L'Esprit Éditorial
Les « Je suis » de Jésus · Semaine 3 : Je suis le bon berger

Le berger qui donne sa vie

« Je suis le bon berger. Le bon berger donne sa vie pour ses brebis. »
Jean 10:11

L'image du berger court déjà d'un bout à l'autre de l'Écriture. Dieu est le berger d'Israël ; David chantait L'Éternel est mon berger: je ne manquerai de rien.(Psaume 23:1) ; les prophètes reprochaient aux mauvais bergers de se nourrir eux-mêmes en laissant le troupeau à l'abandon. Quand Jésus dit Je suis le bon berger. Le bon berger donne sa vie pour ses brebis.(Jean 10:11), il recueille toute cette attente et la porte sur lui. C'est de nouveau le egô eimi, le Nom divin : le Berger promis n'est pas un envoyé de plus, c'est Dieu venu en personne chercher ses brebis. Et il se sépare aussitôt du mercenaire qui s'enfuit à la vue du loup, car un salaire n'a jamais fait aimer personne. Lui n'a pas été payé pour nous. Il nous aime.

Le mot que la Segond rend par « bon » mérite qu'on s'y arrête. Le grec kalos ne désigne pas seulement le bon au sens moral ; il dit aussi le beau, le noble, ce qui est réellement ce qu'il prétend être. Jésus n'est pas un berger correct parmi d'autres. Il est le Berger dont tous les autres n'étaient que l'ombre. Et ce qui le prouve, ce n'est pas un beau discours ni une allure, c'est un acte : il donne sa vie pour ses brebis. On reconnaît le berger à ceci, qu'il se place entre le loup et le troupeau et qu'il ne recule pas.

Il donne sa vie pour ses brebis. Tout l'Évangile tient dans ce petit mot, pour : à la place de, en faveur de. Le berger ne perd pas la vie par accident, en défendant maladroitement son troupeau. Il la donne, librement, exprès. Jésus le précisera : Personne ne me l'ôte, mais je la donne de moi-même; j'ai le pouvoir de la donner, et j'ai le pouvoir de la reprendre: tel est l'ordre que j'ai reçu de mon Père.(Jean 10:18) La croix n'est pas un malheur qui lui serait tombé dessus ; elle est le sommet de son amour de berger, résolu à l'avance. Il ne meurt pas pour avoir échoué à nous protéger ; il meurt parce que nous protéger, c'était justement cela. Il prend sur lui la dent du loup et la morsure de la mort, pour que les brebis vivent.

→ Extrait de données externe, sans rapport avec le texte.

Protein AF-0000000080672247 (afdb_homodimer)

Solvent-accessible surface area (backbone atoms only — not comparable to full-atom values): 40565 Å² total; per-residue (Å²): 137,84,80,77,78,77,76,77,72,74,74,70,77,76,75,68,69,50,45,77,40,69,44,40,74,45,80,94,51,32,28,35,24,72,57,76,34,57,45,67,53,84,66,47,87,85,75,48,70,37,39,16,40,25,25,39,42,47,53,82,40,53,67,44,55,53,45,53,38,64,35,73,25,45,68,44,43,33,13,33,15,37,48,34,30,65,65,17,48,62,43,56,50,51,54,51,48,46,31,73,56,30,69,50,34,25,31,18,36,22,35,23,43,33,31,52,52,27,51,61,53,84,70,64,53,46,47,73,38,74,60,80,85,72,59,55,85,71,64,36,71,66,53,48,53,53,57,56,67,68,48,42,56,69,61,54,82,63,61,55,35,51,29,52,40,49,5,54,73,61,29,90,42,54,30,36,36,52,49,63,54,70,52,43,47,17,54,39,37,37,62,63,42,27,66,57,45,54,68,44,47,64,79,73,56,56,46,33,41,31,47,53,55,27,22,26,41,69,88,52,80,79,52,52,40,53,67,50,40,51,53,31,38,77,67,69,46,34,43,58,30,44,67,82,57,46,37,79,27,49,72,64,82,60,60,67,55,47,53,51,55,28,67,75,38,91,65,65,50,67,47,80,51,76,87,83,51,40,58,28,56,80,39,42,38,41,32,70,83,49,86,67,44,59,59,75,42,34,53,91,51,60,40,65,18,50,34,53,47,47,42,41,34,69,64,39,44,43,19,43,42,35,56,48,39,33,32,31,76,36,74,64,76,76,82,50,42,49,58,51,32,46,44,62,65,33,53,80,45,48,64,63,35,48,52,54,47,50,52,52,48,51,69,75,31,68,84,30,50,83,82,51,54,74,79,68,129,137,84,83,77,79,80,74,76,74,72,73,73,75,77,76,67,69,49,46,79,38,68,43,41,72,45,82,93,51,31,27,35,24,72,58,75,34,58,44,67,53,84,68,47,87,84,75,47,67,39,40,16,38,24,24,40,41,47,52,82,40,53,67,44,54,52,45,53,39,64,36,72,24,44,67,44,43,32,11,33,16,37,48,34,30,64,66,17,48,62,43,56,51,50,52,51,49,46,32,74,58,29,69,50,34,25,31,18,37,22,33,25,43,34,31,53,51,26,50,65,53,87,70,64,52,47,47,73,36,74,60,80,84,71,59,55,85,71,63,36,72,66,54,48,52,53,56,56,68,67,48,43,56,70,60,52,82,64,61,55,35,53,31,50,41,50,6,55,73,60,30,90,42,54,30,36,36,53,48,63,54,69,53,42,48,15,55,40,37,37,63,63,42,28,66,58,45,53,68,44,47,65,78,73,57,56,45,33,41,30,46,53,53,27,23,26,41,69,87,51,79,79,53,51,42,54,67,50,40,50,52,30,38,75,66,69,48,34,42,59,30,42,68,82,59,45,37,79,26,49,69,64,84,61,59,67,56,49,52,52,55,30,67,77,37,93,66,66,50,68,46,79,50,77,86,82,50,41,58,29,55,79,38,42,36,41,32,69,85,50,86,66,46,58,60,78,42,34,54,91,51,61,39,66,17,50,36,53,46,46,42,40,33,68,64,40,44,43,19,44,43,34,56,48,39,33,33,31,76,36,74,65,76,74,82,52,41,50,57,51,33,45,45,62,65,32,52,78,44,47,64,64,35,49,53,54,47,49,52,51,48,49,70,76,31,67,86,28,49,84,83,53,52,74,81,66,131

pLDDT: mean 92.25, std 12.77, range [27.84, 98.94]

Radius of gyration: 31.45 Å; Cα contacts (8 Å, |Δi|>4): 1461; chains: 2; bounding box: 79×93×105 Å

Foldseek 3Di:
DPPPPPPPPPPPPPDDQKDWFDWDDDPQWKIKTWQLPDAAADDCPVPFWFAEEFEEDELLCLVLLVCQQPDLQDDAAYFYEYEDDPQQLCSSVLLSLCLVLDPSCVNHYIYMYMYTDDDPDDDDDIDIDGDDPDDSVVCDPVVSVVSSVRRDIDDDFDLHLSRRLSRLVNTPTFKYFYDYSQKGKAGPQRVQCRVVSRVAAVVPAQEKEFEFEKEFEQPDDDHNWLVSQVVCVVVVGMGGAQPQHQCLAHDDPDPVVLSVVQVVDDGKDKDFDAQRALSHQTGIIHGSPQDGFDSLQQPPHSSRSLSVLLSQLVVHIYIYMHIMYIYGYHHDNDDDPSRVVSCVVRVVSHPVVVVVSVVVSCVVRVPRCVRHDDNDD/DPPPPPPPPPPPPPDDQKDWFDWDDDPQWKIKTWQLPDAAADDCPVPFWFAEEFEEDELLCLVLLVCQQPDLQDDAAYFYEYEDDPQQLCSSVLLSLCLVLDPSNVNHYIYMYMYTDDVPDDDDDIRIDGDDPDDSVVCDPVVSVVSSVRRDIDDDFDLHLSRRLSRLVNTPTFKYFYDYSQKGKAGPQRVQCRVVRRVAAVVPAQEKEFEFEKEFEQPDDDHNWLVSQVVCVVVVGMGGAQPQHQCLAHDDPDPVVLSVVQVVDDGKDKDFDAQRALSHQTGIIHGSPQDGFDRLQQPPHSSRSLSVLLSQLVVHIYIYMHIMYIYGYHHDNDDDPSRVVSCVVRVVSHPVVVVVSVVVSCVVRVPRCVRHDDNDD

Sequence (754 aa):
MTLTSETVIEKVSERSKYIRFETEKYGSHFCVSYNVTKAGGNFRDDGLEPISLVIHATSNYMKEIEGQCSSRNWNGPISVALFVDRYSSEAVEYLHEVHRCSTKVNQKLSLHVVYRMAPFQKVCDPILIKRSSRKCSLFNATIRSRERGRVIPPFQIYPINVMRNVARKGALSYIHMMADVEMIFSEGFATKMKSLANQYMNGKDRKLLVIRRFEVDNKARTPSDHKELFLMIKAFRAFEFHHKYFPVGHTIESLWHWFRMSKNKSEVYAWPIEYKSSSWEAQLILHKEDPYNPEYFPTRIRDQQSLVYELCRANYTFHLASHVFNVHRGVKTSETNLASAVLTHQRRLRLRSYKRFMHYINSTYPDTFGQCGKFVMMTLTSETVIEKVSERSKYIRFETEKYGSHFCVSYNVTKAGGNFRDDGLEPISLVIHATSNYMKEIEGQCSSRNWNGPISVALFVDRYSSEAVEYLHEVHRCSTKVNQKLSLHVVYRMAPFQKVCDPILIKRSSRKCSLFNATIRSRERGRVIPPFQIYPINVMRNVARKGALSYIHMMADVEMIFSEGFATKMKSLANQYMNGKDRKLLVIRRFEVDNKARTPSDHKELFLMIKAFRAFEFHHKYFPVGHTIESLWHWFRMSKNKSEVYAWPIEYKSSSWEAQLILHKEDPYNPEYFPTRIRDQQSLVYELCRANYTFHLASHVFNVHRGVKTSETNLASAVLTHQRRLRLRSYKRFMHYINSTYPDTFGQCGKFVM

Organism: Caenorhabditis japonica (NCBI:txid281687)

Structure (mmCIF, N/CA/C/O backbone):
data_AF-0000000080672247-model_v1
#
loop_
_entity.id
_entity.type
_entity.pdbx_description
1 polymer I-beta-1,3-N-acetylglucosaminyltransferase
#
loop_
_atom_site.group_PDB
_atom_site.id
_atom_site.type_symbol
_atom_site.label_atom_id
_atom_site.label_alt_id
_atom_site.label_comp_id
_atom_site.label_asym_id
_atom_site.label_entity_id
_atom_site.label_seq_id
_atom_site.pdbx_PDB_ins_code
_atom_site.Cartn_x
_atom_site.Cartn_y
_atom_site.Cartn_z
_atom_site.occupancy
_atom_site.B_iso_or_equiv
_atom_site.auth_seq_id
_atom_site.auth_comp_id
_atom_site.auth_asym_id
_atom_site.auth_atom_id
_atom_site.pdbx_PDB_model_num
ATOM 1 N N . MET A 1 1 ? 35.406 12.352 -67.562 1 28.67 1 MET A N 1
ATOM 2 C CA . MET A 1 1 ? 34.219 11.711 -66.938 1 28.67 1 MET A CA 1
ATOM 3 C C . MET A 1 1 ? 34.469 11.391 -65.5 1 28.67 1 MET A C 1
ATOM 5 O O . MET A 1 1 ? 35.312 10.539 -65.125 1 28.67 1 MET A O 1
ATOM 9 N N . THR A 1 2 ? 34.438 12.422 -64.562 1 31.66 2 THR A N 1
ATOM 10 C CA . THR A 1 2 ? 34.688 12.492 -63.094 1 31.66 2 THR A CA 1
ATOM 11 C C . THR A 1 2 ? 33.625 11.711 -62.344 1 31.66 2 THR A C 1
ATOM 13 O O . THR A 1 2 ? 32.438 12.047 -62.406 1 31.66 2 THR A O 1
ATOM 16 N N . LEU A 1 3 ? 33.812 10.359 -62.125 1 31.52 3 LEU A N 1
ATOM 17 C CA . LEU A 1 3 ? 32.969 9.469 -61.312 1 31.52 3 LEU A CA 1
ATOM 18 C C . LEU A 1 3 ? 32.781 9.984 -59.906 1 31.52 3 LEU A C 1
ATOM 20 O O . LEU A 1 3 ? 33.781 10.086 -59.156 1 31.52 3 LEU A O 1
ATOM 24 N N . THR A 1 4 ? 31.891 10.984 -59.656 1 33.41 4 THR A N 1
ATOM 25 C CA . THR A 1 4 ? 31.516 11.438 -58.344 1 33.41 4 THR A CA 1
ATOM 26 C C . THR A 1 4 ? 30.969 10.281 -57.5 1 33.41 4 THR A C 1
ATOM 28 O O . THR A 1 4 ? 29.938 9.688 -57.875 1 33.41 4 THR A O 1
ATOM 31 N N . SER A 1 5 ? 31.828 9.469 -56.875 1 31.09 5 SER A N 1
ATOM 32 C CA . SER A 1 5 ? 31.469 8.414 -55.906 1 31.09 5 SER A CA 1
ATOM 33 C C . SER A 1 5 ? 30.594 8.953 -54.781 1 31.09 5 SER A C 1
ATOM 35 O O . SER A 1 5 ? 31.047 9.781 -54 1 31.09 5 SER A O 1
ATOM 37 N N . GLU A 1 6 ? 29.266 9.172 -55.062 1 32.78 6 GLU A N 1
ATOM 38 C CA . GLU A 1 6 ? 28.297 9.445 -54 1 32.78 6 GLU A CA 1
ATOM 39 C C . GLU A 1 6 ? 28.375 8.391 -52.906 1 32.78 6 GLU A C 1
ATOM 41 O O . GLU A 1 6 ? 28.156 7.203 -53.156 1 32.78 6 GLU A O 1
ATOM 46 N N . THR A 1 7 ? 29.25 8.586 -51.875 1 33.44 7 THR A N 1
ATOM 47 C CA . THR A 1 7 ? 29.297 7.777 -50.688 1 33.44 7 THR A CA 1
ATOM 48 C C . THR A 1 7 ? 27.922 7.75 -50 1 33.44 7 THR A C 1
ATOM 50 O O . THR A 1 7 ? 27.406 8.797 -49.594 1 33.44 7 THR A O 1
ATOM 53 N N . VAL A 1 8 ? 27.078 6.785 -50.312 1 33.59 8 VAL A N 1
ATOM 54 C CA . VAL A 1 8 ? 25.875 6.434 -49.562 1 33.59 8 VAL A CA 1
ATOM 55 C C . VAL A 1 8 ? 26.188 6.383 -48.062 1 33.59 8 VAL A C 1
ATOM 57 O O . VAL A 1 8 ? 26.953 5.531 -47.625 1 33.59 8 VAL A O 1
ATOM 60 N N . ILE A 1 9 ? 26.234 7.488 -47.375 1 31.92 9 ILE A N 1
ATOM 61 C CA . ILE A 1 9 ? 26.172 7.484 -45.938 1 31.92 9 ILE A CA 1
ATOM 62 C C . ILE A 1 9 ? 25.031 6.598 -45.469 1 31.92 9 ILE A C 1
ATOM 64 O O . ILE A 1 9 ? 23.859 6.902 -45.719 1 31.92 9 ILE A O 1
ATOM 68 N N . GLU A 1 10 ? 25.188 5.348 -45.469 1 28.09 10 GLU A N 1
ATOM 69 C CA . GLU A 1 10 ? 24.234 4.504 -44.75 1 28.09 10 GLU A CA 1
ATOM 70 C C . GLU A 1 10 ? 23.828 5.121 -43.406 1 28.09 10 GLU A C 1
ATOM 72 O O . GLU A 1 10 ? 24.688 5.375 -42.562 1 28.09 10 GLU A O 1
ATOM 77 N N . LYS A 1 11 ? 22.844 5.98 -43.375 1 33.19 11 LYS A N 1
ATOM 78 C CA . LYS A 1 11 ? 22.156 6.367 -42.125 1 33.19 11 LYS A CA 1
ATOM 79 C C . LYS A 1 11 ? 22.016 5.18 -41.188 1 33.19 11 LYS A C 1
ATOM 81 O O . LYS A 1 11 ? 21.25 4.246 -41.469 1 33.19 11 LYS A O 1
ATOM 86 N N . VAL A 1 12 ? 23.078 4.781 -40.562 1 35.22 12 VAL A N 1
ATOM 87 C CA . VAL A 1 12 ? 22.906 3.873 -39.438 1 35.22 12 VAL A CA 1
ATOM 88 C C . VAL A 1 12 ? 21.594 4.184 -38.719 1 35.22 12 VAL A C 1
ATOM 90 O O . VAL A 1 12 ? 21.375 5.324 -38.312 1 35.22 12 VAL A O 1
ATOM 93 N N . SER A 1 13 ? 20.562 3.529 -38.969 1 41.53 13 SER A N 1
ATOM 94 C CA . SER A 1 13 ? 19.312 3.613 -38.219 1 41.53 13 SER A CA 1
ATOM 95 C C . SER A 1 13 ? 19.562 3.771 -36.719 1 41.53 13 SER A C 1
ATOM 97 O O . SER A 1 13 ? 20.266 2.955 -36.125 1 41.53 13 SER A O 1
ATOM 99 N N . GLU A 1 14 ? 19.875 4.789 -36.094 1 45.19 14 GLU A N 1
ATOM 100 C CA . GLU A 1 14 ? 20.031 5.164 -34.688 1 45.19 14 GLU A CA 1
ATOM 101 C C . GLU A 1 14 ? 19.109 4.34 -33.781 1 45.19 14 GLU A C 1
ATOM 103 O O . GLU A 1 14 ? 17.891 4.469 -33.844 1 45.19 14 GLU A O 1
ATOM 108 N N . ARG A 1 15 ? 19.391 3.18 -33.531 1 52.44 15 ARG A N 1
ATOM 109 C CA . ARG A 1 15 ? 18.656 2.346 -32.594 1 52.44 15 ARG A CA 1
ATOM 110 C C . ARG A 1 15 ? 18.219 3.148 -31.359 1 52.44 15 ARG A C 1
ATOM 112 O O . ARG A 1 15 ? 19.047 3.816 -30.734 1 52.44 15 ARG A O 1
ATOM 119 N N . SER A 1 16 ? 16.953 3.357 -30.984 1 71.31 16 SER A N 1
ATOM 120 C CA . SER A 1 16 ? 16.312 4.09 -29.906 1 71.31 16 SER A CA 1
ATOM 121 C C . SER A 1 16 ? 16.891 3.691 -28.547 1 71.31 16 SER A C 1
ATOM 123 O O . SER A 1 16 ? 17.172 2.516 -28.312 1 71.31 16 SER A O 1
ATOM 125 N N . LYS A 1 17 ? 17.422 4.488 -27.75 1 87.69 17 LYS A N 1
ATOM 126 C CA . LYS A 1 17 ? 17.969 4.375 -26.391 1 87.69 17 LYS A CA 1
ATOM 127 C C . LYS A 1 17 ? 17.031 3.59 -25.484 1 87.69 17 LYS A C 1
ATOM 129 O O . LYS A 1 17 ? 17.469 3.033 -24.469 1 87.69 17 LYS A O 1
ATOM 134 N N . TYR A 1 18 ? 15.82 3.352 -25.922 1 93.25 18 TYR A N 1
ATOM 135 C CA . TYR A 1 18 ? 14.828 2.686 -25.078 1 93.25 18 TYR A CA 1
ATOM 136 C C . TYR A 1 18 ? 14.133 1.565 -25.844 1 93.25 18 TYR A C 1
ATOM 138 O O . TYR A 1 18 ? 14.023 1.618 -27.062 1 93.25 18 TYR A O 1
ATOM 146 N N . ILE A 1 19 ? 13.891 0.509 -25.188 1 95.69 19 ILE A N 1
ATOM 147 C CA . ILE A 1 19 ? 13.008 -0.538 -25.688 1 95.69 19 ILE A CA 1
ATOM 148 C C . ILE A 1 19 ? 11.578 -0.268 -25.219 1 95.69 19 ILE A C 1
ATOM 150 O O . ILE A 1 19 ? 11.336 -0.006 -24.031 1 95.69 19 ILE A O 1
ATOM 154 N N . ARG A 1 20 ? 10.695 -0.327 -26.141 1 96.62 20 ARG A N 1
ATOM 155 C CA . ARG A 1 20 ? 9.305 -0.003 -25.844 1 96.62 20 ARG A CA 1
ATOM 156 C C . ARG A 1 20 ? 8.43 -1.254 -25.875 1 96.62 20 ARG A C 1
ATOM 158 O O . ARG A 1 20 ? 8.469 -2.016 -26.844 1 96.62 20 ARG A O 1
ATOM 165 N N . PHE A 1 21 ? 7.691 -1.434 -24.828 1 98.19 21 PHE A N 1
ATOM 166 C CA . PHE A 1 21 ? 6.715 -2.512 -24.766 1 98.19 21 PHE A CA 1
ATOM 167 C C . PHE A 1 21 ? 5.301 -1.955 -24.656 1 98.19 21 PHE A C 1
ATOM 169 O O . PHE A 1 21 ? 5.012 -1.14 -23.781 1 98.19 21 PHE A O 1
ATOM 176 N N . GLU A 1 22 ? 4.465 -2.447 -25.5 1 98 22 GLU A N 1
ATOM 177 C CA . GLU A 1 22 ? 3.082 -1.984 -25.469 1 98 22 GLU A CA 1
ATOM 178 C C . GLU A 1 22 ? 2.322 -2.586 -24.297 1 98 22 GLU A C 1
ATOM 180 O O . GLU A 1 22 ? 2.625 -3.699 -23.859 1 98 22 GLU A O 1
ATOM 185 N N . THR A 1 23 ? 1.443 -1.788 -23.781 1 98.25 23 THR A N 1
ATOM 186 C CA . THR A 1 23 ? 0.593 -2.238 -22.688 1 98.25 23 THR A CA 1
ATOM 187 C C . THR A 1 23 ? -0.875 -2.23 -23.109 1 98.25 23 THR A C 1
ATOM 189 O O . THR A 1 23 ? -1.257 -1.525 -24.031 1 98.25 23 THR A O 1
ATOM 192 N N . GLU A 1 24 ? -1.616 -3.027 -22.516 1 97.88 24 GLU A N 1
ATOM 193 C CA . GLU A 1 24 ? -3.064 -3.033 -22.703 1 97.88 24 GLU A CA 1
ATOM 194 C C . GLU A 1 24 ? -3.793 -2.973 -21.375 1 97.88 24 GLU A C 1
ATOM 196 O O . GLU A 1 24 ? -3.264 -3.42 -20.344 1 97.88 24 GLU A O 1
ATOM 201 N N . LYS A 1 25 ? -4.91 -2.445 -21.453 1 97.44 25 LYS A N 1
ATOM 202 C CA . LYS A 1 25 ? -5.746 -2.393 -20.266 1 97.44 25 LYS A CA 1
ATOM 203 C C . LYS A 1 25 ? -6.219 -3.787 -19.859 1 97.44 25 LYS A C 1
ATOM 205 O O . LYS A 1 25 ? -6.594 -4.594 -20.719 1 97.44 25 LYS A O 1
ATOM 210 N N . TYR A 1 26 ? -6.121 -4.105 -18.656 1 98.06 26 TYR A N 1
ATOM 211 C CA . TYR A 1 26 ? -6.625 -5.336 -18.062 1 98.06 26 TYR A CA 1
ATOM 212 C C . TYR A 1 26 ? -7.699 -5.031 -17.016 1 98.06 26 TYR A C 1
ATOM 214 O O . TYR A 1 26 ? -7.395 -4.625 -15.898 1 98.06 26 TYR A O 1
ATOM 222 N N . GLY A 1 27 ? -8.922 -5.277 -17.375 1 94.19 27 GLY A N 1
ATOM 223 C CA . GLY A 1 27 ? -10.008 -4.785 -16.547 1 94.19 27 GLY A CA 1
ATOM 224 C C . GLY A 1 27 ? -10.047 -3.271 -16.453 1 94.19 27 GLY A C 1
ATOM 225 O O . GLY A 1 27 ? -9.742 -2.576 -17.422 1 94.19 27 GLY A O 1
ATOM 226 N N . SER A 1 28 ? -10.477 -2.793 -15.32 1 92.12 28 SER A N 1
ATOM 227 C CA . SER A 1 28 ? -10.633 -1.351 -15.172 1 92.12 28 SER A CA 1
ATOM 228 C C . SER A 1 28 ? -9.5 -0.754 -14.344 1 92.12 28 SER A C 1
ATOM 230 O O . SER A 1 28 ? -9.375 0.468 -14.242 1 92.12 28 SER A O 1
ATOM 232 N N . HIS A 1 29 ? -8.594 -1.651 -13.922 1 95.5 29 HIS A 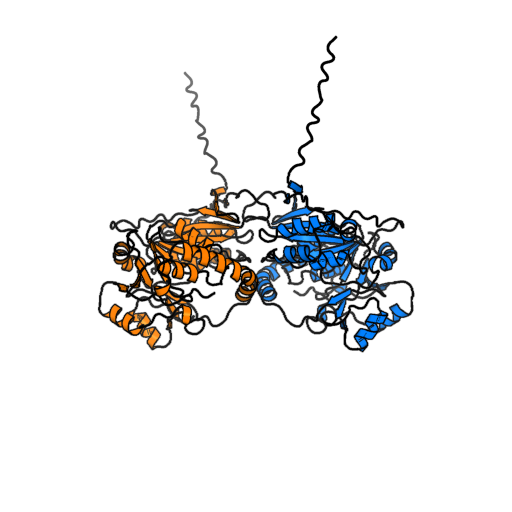N 1
ATOM 233 C CA . HIS A 1 29 ? -7.707 -1.106 -12.898 1 95.5 29 HIS A CA 1
ATOM 234 C C . HIS A 1 29 ? -6.242 -1.335 -13.25 1 95.5 29 HIS A C 1
ATOM 236 O O . HIS A 1 29 ? -5.355 -0.714 -12.664 1 95.5 29 HIS A O 1
ATOM 242 N N . PHE A 1 30 ? -5.996 -2.215 -14.242 1 98.25 30 PHE A N 1
ATOM 243 C CA . PHE A 1 30 ? -4.605 -2.631 -14.406 1 98.25 30 PHE A CA 1
ATOM 244 C C . PHE A 1 30 ? -4.16 -2.484 -15.852 1 98.25 30 PHE A C 1
ATOM 246 O O . PHE A 1 30 ? -4.988 -2.396 -16.766 1 98.25 30 PHE A O 1
ATOM 253 N N . CYS A 1 31 ? -2.908 -2.33 -16.016 1 98.62 31 CYS A N 1
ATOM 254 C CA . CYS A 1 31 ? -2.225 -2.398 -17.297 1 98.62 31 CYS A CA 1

Du coup, notre assurance change de fondement. Une brebis n'est ni forte ni prévoyante ; elle s'égare vite, se défend mal, se perd pour un rien. Si notre sécurité tenait à nos qualités de brebis, nous serions perdus. Elle tient au berger. Jésus le dira : Je leur donne la vie éternelle; et elles ne périront jamais, et personne ne les ravira de ma main.(Jean 10:28) Voilà la grâce : nous ne sommes pas gardés parce que nous savons bien nous accrocher, mais parce qu'une main percée nous tient, et cette main ne lâche pas. Le salut ne dépend pas de la poigne de la brebis ; il dépend de la fidélité du berger.

Cette semaine, apprenons à reconnaître sa voix. Le bon berger appelle ses brebis par leur nom, et elles le suivent parce qu'elles connaissent sa voix. Dans le vacarme des voix qui nous tirent en tous sens, l'inquiétude, les exigences du monde, les accusations qui montent du dedans, prenons chaque jour un moment pour écouter la sienne dans sa Parole, jusqu'à la distinguer entre toutes. Et si nous nous sommes égarés, rappelons-nous : ce berger-là ne chasse pas la brebis perdue, il part la chercher, la charge sur ses épaules et rentre en se réjouissant.

Prière

Seigneur Jésus, bon Berger, tu n'as pas fui devant le loup, tu as donné ta vie pour moi. Je suis une brebis qui s'égare vite ; je te rends grâce de ne pas compter sur ma force mais sur ta main percée qui me tient. Apprends-moi à connaître ta voix au milieu du bruit, et à te suivre. Toi qui me tiens, jamais je ne périrai. Amen.